What to work on
Return only those lines of the listing that hold the word "Escherichia".
---------------
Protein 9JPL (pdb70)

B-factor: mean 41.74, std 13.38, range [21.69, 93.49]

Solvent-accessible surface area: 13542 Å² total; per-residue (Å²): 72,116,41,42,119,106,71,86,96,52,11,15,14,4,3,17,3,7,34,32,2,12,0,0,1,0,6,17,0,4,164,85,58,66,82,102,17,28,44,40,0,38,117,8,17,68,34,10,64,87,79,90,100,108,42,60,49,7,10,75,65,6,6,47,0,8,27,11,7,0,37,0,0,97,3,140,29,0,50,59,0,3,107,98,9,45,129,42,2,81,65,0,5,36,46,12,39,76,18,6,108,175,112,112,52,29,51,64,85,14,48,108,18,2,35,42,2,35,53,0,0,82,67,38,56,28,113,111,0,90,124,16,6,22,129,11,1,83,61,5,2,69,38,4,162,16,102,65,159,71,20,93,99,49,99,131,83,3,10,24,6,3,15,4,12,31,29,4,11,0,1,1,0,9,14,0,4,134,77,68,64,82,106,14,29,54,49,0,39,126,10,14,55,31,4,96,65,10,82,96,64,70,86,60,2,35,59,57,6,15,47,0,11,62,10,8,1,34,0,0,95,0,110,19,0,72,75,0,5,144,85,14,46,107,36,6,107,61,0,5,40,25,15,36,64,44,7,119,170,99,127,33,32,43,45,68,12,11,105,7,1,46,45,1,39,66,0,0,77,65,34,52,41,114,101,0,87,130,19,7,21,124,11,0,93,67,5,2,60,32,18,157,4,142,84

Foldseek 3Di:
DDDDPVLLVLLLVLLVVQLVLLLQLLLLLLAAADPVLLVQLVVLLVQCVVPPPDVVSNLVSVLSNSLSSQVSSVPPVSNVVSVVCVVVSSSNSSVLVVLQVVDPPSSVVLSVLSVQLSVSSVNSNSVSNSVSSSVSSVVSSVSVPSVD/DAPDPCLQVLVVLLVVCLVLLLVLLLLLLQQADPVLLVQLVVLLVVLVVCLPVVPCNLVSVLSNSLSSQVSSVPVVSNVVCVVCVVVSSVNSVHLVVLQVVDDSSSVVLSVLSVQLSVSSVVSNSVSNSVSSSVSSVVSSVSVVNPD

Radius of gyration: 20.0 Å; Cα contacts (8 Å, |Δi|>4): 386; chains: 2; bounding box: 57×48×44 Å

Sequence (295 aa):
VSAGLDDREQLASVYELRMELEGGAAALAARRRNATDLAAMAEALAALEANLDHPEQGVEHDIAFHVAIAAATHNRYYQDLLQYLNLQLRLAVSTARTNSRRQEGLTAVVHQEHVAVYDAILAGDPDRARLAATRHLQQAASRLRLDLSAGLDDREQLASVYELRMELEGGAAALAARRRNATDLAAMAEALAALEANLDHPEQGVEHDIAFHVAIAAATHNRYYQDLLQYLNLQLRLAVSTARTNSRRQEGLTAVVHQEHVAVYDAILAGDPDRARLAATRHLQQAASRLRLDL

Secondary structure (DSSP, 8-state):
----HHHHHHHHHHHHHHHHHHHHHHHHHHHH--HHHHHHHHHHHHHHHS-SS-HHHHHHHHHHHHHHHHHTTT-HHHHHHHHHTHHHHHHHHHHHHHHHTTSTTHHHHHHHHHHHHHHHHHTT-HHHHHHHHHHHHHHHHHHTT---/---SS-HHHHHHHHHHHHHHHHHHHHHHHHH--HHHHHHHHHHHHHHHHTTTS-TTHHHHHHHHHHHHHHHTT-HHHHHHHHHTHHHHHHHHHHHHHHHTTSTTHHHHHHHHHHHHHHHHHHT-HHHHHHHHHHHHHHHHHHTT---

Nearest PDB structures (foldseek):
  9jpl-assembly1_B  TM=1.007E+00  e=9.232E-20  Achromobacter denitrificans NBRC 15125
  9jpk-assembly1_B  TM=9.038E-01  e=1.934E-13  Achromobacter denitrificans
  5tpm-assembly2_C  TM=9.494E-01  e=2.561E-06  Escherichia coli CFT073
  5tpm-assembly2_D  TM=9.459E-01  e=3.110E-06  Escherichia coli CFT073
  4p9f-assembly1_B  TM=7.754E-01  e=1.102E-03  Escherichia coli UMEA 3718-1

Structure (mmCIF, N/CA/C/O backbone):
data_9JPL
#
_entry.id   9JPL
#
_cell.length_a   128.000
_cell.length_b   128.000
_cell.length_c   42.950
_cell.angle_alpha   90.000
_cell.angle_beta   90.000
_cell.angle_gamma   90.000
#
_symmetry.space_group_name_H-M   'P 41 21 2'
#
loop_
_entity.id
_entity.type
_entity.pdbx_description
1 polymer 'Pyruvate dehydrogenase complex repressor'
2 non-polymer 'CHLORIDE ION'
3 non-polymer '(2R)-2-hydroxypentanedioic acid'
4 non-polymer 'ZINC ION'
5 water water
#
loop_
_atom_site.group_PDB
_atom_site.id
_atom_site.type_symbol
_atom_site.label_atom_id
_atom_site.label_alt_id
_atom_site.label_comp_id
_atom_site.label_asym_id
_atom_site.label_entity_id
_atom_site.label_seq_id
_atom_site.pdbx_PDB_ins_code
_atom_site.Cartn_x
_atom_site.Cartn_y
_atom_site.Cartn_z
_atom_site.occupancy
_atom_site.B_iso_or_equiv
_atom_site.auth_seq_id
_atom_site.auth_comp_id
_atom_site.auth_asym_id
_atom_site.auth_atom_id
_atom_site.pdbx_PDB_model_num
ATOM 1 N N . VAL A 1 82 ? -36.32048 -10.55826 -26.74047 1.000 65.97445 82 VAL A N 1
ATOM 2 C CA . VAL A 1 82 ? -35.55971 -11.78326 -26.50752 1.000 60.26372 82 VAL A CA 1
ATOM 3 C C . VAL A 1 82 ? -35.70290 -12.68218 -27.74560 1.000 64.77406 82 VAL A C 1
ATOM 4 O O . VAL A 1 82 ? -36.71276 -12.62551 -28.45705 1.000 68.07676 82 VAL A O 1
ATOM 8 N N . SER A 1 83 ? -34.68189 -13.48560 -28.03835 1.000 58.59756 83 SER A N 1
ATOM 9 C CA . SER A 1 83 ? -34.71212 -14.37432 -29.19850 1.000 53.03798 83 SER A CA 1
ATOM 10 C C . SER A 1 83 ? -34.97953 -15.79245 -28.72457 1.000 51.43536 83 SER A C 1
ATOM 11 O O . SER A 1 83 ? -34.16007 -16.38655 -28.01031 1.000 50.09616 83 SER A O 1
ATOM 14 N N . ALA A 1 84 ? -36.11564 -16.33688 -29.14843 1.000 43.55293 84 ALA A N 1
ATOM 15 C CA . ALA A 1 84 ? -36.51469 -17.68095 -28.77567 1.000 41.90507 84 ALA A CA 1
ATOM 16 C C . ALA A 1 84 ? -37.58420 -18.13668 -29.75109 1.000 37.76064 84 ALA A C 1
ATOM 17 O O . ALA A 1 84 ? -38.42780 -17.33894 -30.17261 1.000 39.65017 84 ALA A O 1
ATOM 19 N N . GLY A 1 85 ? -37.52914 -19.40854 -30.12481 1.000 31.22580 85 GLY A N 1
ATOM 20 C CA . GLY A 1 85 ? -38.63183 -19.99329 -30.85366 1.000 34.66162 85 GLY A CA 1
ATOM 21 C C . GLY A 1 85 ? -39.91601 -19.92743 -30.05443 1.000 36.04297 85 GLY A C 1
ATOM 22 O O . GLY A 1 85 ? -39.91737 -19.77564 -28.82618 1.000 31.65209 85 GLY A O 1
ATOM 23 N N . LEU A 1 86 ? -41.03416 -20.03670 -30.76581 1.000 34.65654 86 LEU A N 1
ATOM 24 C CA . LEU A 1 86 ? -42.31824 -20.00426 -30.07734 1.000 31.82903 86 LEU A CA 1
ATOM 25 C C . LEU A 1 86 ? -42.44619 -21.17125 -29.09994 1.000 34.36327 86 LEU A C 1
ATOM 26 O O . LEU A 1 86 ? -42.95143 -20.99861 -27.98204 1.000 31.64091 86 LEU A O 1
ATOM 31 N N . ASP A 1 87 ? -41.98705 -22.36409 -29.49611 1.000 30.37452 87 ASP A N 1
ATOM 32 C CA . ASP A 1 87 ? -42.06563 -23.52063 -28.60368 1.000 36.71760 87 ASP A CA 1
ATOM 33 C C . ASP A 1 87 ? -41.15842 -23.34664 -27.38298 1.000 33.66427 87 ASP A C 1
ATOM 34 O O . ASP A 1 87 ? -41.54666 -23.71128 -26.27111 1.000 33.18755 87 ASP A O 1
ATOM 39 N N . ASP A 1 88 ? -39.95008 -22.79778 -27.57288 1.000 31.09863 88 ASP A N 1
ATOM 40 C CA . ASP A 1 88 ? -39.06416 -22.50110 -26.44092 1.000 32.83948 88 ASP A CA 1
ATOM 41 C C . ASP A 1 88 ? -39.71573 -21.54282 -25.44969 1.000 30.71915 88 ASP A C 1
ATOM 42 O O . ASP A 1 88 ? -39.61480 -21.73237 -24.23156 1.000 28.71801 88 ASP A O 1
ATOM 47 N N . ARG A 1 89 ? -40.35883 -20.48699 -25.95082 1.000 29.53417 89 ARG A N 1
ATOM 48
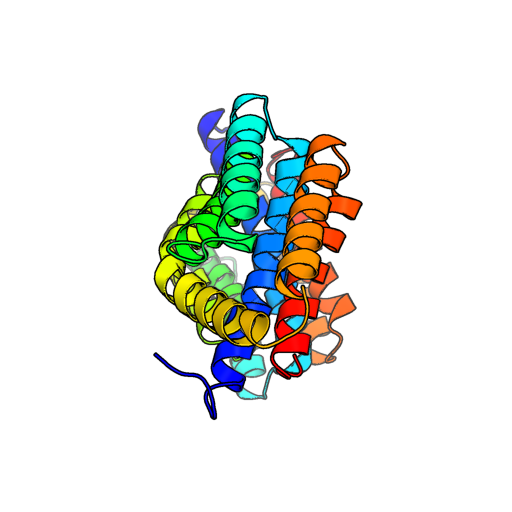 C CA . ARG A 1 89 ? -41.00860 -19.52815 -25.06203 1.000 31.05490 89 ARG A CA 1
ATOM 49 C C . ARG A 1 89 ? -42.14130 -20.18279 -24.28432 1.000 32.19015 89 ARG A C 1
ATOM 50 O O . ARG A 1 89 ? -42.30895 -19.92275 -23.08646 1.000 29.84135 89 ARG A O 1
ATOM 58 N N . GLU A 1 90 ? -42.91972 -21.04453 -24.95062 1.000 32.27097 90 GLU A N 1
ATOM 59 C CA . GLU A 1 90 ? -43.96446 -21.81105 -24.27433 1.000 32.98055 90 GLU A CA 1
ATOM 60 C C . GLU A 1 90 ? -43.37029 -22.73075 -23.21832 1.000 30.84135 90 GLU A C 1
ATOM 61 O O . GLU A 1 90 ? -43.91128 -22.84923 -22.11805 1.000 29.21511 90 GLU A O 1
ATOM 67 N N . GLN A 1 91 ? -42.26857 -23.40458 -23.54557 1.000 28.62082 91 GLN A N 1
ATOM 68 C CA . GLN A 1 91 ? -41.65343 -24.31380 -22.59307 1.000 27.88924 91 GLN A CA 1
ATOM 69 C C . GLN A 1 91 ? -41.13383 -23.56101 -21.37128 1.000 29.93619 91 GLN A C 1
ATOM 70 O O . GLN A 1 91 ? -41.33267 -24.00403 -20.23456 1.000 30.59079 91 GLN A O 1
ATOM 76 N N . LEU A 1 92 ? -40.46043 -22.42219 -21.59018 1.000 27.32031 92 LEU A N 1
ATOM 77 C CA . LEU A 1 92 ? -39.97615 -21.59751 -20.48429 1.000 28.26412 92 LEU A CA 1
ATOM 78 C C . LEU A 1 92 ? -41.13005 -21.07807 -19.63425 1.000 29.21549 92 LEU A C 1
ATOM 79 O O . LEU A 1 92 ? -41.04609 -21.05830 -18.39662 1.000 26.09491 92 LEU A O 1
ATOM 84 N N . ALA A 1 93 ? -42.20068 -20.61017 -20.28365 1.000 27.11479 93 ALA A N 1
---------------
Exercise result
  5tpm-assembly2_C  TM=9.494E-01  e=2.561E-06  Escherichia coli CFT073
  5tpm-assembly2_D  TM=9.459E-01  e=3.110E-06  Escherichia coli CFT073
  4p9f-assembly1_B  TM=7.754E-01  e=1.102E-03  Escherichia coli UMEA 3718-1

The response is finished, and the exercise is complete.